PPD clinical research services’s mission is to improve health. It starts as an idea to cure. It becomes a life saved. All in-between, it’s you! We know that meaningful results not only require the right approach, but also the right people.  We invite you to re-imagine health promoting protocols with us, working alongside our talented, bright and energetic teams.

We are passionate about being data and technically agile and driving enhanced value for our clients and patients. Determined to improve patient health, we help PPD provide industry-leading statistical, programming and clinical pharmacology contributions through global delivery, consistent quality adherence and scientific insight.  

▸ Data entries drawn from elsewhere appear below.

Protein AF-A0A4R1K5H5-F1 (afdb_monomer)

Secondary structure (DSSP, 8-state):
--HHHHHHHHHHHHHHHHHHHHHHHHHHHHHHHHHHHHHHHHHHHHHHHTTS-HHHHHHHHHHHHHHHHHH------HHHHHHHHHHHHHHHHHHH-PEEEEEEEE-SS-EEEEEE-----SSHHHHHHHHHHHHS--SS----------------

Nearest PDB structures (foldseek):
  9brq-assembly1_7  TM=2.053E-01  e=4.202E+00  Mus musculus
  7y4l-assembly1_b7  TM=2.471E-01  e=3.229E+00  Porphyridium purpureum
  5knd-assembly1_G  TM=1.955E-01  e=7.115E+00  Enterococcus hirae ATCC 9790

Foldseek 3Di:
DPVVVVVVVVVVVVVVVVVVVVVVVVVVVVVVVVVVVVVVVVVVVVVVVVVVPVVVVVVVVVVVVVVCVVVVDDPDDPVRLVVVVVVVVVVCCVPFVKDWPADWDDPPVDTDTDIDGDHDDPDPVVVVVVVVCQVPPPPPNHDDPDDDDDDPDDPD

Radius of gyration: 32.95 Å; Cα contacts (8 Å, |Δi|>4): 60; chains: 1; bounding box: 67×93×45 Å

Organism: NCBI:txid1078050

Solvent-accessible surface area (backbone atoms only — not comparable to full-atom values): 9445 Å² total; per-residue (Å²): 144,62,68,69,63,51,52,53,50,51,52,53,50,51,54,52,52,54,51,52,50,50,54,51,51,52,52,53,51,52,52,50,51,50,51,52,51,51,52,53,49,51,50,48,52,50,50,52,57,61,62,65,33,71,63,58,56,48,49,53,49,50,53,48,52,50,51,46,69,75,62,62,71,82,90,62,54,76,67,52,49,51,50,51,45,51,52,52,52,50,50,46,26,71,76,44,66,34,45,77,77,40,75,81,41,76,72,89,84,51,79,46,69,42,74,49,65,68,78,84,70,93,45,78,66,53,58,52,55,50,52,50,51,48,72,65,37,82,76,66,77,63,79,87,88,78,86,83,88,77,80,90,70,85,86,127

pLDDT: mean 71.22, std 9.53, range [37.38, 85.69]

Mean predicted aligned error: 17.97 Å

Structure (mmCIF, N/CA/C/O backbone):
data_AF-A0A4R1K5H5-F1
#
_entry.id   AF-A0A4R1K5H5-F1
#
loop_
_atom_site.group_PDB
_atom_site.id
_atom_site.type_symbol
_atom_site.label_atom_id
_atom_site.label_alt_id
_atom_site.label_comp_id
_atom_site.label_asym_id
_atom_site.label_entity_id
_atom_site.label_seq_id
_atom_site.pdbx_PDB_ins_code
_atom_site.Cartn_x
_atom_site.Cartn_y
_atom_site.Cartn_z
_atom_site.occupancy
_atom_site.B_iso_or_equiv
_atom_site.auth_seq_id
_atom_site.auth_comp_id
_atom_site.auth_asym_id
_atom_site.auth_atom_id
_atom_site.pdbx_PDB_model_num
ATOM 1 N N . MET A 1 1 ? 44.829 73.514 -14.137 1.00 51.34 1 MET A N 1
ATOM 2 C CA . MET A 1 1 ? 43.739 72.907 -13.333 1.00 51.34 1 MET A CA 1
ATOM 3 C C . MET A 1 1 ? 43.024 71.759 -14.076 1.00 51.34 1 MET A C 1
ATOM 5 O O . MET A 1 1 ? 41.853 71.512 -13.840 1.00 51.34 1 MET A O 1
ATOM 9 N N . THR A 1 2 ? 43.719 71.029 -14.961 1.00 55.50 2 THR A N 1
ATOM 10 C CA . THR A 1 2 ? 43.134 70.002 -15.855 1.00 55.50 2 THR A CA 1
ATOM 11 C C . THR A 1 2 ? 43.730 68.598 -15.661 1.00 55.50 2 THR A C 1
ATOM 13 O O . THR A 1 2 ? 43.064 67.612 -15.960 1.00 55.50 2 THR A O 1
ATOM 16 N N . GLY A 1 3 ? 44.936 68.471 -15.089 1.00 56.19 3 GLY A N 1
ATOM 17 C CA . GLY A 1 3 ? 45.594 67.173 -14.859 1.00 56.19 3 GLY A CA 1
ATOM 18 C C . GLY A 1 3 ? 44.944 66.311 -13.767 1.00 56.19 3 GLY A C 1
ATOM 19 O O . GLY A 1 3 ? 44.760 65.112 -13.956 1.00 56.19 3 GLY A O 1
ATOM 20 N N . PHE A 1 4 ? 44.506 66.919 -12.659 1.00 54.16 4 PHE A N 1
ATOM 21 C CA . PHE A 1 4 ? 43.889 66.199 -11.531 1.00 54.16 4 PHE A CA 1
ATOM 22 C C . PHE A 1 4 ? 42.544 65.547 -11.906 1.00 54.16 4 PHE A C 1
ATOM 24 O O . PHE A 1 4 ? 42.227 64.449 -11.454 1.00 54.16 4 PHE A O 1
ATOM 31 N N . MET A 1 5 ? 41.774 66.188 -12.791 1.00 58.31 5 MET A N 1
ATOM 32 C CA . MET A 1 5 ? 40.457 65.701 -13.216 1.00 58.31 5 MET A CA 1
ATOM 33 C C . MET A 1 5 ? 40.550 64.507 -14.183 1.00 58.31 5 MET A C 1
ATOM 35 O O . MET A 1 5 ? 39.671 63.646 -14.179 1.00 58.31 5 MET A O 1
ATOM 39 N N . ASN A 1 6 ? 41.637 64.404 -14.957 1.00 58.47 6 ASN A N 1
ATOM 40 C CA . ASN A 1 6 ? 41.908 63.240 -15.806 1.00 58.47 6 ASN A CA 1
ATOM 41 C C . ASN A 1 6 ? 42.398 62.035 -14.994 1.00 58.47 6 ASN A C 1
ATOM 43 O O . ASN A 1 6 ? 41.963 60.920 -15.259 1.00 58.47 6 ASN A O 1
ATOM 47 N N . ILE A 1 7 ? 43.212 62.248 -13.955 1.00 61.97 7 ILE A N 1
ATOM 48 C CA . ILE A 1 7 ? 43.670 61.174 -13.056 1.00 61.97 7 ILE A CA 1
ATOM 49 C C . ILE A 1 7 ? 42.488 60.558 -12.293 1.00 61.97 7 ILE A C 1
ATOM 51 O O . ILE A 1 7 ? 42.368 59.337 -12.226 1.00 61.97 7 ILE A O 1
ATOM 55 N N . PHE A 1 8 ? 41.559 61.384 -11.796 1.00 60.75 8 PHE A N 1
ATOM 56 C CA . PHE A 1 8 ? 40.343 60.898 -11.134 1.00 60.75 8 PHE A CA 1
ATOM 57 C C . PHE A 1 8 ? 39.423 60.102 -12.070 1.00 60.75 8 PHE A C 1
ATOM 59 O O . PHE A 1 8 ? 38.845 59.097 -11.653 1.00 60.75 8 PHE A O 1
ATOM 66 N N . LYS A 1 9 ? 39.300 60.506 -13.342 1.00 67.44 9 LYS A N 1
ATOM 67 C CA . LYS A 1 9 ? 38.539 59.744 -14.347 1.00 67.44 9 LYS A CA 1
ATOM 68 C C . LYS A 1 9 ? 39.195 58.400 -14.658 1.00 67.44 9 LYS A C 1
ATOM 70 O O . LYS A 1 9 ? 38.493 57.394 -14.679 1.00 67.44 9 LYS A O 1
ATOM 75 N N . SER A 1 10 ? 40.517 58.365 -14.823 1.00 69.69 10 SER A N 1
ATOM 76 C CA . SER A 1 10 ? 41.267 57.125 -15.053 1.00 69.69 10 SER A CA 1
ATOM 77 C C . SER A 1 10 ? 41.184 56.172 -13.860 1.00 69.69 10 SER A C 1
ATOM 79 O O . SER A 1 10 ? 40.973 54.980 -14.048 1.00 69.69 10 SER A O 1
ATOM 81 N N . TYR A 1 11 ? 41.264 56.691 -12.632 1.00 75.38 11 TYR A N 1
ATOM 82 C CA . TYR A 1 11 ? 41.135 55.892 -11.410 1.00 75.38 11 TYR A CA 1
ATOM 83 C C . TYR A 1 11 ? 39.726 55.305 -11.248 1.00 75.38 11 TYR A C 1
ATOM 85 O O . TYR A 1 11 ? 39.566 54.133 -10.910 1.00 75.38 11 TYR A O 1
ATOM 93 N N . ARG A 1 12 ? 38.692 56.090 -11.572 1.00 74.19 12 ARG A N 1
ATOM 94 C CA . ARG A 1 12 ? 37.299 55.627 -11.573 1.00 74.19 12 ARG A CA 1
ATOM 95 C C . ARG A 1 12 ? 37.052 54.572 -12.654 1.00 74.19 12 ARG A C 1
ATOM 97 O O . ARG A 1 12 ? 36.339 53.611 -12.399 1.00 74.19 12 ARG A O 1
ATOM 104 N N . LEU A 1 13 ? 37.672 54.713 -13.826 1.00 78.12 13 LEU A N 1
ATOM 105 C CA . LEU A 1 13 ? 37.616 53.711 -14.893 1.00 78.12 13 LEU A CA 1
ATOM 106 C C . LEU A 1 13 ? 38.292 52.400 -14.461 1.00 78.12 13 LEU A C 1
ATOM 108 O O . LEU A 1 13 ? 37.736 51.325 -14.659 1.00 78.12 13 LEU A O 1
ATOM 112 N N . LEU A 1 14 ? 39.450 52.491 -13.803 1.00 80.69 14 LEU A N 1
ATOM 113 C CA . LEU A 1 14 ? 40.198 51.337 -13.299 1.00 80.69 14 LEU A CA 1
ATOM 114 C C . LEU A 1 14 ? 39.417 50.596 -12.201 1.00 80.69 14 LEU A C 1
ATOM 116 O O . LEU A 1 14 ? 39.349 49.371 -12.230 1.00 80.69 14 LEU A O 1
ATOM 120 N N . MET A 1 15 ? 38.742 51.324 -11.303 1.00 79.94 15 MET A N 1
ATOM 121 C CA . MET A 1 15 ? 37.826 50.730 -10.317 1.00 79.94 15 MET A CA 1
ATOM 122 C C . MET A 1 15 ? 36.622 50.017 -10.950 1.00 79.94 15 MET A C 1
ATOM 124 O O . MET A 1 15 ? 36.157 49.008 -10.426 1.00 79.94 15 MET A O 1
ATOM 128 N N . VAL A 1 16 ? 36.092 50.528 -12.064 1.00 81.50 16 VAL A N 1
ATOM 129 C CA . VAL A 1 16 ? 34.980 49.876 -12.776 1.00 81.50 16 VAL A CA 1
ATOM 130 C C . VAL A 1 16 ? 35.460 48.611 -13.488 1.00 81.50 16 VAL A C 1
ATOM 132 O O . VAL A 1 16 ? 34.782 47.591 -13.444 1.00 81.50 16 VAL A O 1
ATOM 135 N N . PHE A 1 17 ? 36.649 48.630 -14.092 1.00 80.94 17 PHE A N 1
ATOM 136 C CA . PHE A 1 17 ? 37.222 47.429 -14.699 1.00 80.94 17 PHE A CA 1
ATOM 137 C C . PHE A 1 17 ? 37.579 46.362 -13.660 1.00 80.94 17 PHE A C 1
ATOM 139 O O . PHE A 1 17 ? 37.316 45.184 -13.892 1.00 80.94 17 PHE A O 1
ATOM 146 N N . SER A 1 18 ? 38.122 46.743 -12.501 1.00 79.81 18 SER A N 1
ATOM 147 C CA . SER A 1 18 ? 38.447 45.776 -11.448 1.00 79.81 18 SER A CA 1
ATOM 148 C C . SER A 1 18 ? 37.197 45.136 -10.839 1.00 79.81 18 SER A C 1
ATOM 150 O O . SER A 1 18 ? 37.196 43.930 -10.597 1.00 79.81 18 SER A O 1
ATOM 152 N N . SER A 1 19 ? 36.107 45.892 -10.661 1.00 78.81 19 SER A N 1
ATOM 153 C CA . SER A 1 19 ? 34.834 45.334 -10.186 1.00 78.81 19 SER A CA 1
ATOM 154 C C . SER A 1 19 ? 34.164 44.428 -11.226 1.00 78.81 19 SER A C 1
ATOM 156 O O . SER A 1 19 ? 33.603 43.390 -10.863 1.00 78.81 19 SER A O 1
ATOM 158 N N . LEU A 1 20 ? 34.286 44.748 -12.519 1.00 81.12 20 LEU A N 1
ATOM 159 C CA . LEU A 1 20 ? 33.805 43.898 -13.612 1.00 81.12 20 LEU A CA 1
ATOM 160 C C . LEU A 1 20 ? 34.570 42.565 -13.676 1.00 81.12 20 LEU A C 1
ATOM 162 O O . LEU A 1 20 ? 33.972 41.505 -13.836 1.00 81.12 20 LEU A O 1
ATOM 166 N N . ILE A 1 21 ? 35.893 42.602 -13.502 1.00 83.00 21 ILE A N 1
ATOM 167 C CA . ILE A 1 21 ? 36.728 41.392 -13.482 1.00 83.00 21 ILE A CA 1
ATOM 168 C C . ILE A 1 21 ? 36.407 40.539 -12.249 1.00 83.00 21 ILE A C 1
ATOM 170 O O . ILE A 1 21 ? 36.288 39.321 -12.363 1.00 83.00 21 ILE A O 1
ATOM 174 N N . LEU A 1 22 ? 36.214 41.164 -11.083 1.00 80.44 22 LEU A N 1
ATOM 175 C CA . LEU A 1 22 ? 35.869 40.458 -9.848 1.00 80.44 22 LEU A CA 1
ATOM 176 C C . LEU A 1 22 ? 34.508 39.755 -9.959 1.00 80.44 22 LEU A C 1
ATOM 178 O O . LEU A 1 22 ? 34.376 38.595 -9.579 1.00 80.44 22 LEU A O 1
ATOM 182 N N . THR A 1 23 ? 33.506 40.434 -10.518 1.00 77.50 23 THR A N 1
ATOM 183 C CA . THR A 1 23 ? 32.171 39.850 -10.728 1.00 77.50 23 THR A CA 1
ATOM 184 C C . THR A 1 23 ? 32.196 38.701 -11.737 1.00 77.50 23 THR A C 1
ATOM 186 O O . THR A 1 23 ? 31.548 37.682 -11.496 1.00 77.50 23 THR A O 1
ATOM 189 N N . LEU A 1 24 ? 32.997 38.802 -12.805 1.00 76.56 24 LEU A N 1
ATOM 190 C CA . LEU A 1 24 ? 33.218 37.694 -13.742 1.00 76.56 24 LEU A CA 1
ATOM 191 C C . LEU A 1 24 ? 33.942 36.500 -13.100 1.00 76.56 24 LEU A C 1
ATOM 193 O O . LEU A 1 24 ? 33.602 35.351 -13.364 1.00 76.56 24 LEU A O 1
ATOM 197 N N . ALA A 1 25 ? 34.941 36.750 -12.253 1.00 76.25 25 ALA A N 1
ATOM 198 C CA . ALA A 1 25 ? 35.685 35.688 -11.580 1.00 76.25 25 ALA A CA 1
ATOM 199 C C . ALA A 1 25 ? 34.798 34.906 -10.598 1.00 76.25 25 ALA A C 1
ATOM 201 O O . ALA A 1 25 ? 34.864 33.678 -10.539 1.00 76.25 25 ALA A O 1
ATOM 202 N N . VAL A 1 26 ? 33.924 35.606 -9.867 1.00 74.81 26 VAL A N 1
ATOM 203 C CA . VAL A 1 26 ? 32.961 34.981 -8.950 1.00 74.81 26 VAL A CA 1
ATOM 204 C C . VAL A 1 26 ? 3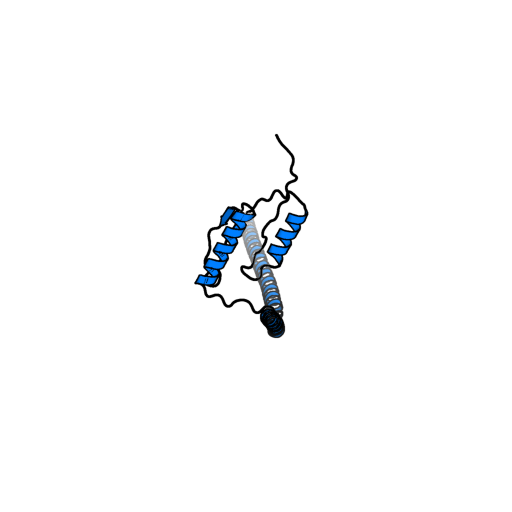1.927 34.158 -9.718 1.00 74.81 26 VAL A C 1
ATOM 206 O O . VAL A 1 26 ? 31.647 33.029 -9.321 1.00 74.81 26 VAL A O 1
ATOM 209 N N . SER A 1 27 ? 31.393 34.661 -10.835 1.00 69.56 27 SER A N 1
ATOM 210 C CA . SER A 1 27 ? 30.416 33.903 -11.626 1.00 69.56 27 SER A CA 1
ATOM 211 C C . SER A 1 27 ? 31.023 32.642 -12.249 1.00 69.56 27 SER A C 1
ATOM 213 O O . SER A 1 27 ? 30.392 31.587 -12.208 1.00 69.56 27 SER A O 1
ATOM 215 N N . LEU A 1 28 ? 32.270 32.704 -12.728 1.00 72.62 28 LEU A N 1
ATOM 216 C CA . LEU A 1 28 ? 33.020 31.538 -13.214 1.00 72.62 28 LEU A CA 1
ATOM 217 C C . LEU A 1 28 ? 33.294 30.509 -12.106 1.00 72.62 28 LEU A C 1
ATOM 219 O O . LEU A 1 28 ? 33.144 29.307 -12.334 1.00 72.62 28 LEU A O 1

As a Programmer Analyst II within our FSP pillar, you will perform bioinformatics programming activities for the statistical and computational considerations of research projects in a client-dedicated capacity.

Essential Functions:

• Performs programming tasks as assigned by study project team leads that includes but is not limited to independently creating, executing, maintaining, and validating programs that transfer data across multiple data management systems or operating systems, combining data from a variety of sources and structures, generating and storing summary data from a variety of sources, generating reports or combining multiple databases and validating programs that generate listings, tables and figures using SAS and standard tools and processes. 
• Prepares and analyzes clinical trial patient datasets, such as laboratory data, vital signs data, tumor response data, imaging data, quality of life and well-being questionnaire data, or adverse events data, for clinical research purposes.
• Consults with researchers and multi-disciplinary project teams to analyze problems and recommend technology-based solutions and computational strategies for the specific project as assigned.
• Develops the customized codes to utilize existing tools and applications to provide the outputs or to validate outputs for clinical bioinformatics or technical use.
• Acts as the programming lead on studies of simple-moderate complexity to deliver on lead tasks/responsibilities.
• Actively seeks information to gain good understanding of the role of the lead programmer in the overall process and may act as the lead programmer on simple to moderately complex projects under close supervision.
• Ensures adherence to departmental working practice documents and SOPs, and contributes to the development informal training materials.
• Increases knowledge base and professional skills in areas including programming, technology and techniques, clinical trials, and the pharmaceutical industry by working closely with mentors, attending presentation / teaching events, and contributing to other general department documents and policies by assisting mentors with implementing best practice documents and articles.

Job Qualification

Education and Experience:

• Master's degree in computer science, statistics, biostatistics, mathematics or related field and at least 1 year of experience that provides the knowledge, skills, and abilities to perform the job requirements

OR

• Bachelor's degree in computer science, statistics, biostatistics, mathematics or related field or equivalent and relevant formal academic / vocational qualification, and at least 3 years of experience that provides the knowledge, skills, and abilities to perform the job requirements.